- EXERCISE DIRECTIONS -
Below is a listing; restate from it, character for character, the lines beginning at the line holding "ATOM 55 C CA" and ending at the line holding "ATOM 64 C C", both included.

- GIVEN INFORMATION -
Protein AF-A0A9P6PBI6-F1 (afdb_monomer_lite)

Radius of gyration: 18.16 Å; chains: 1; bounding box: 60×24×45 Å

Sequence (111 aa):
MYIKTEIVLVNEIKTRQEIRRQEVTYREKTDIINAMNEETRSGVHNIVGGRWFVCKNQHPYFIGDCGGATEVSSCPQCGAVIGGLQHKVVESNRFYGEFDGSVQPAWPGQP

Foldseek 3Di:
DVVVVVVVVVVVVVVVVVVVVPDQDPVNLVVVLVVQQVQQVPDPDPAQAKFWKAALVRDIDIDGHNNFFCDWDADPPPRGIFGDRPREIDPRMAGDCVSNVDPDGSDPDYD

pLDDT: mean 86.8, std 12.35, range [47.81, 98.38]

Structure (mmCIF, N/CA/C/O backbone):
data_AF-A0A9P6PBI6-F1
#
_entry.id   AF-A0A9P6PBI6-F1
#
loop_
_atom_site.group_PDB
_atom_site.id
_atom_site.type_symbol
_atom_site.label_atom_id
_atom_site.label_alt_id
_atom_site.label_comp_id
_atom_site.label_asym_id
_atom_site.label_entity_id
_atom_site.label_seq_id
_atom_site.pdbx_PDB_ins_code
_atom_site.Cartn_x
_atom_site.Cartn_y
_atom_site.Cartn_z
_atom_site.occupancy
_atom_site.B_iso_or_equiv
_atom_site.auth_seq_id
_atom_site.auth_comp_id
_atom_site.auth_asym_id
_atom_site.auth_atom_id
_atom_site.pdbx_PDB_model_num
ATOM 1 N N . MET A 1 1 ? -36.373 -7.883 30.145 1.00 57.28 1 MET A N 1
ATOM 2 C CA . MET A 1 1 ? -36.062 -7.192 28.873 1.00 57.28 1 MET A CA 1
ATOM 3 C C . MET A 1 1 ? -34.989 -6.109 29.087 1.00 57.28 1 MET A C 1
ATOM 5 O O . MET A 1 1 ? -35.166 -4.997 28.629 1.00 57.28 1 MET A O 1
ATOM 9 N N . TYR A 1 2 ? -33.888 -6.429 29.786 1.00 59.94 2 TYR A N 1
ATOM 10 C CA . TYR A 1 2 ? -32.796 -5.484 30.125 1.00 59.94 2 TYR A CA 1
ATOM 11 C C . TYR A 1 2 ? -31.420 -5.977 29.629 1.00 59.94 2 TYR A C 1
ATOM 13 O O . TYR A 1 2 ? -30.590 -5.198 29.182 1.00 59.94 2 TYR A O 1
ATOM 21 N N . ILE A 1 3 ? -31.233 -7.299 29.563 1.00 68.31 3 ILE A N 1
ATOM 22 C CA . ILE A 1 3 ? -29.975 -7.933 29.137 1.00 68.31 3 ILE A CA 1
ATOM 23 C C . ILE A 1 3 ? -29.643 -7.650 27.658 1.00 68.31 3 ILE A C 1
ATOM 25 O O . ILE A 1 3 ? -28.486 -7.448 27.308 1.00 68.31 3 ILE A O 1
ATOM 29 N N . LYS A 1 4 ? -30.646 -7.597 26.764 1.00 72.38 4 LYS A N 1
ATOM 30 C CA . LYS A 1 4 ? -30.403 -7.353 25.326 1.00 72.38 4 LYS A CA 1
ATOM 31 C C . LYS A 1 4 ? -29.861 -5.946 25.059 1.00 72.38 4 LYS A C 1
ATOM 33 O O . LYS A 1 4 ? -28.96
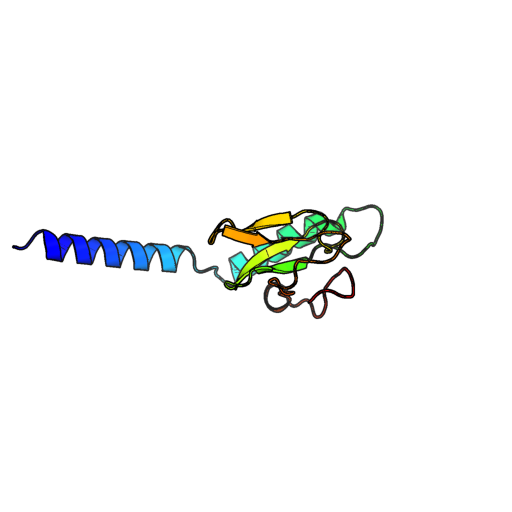2 -5.801 24.242 1.00 72.38 4 LYS A O 1
ATOM 38 N N . THR A 1 5 ? -30.383 -4.932 25.745 1.00 78.88 5 THR A N 1
ATOM 39 C CA . THR A 1 5 ? -29.947 -3.536 25.587 1.00 78.88 5 THR A CA 1
ATOM 40 C C . THR A 1 5 ? -28.542 -3.316 26.139 1.00 78.88 5 THR A C 1
ATOM 42 O O . THR A 1 5 ? -27.740 -2.640 25.503 1.00 78.88 5 THR A O 1
ATOM 45 N N . GLU A 1 6 ? -28.203 -3.949 27.264 1.00 83.69 6 GLU A N 1
ATOM 46 C CA . GLU A 1 6 ? -26.852 -3.888 27.836 1.00 83.69 6 GLU A CA 1
ATOM 47 C C . GLU A 1 6 ? -25.818 -4.603 26.954
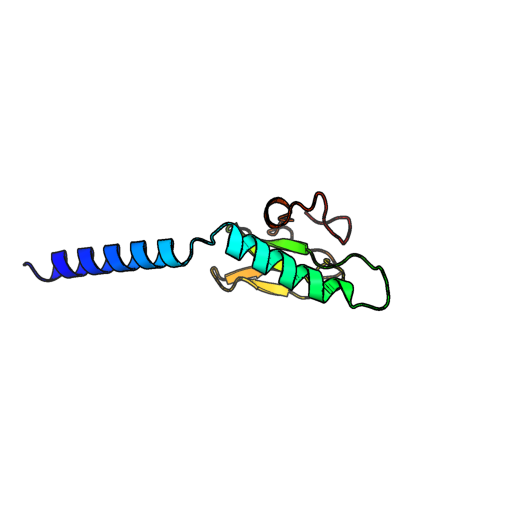 1.00 83.69 6 GLU A C 1
ATOM 49 O O . GLU A 1 6 ? -24.743 -4.060 26.715 1.00 83.69 6 GLU A O 1
ATOM 54 N N . ILE A 1 7 ? -26.150 -5.776 26.394 1.00 89.19 7 ILE A N 1
ATOM 55 C CA . ILE A 1 7 ? -25.262 -6.495 25.461 1.00 89.19 7 ILE A CA 1
ATOM 56 C C . ILE A 1 7 ? -24.994 -5.670 24.198 1.00 89.19 7 ILE A C 1
ATOM 58 O O . ILE A 1 7 ? -23.852 -5.608 23.744 1.00 89.19 7 ILE A O 1
ATOM 62 N N . VAL A 1 8 ? -26.022 -5.027 23.634 1.00 92.12 8 VAL A N 1
ATOM 63 C CA . VAL A 1 8 ? -25.859 -4.155 22.459 1.00 92.12 8 VAL A CA 1
ATOM 64 C C . VAL A 1 8 ? -24.909 -3.002 22.781 1.00 92.12 8 VAL A C 1
ATOM 66 O O . VAL A 1 8 ? -23.950 -2.791 22.042 1.00 92.12 8 VAL A O 1
ATOM 69 N N . LEU A 1 9 ? -25.097 -2.332 23.922 1.00 91.38 9 LEU A N 1
ATOM 70 C CA . LEU A 1 9 ? -24.223 -1.240 24.352 1.00 91.38 9 LEU A CA 1
ATOM 71 C C . LEU A 1 9 ? -22.771 -1.707 24.544 1.00 91.38 9 LEU A C 1
ATOM 73 O O . LEU A 1 9 ? -21.839 -1.040 24.098 1.00 91.38 9 LEU A O 1
ATOM 77 N N . VAL A 1 10 ? -22.563 -2.869 25.168 1.00 91.69 10 VAL A N 1
ATOM 78 C CA . VAL A 1 10 ? -21.223 -3.446 25.358 1.00 91.69 10 VAL A CA 1
ATOM 79 C C . VAL A 1 10 ? -20.565 -3.772 24.018 1.00 91.69 10 VAL A C 1
ATOM 81 O O . VAL A 1 10 ? -19.380 -3.488 23.843 1.00 91.69 10 VAL A O 1
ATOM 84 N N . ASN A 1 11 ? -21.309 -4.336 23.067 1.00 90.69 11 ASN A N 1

- WRITTEN RESPONSE -
ATOM 55 C CA . ILE A 1 7 ? -25.262 -6.495 25.461 1.00 89.19 7 ILE A CA 1
ATOM 56 C C . ILE A 1 7 ? -24.994 -5.670 24.198 1.00 89.19 7 ILE A C 1
ATOM 58 O O . ILE A 1 7 ? -23.852 -5.608 23.744 1.00 89.19 7 ILE A O 1
ATOM 62 N N . VAL A 1 8 ? -26.022 -5.027 23.634 1.00 92.12 8 VAL A N 1
ATOM 63 C CA . VAL A 1 8 ? -25.859 -4.155 22.459 1.00 92.12 8 VAL A CA 1
ATOM 64 C C . VAL A 1 8 ? -24.909 -3.002 22.781 1.00 92.12 8 VAL A C 1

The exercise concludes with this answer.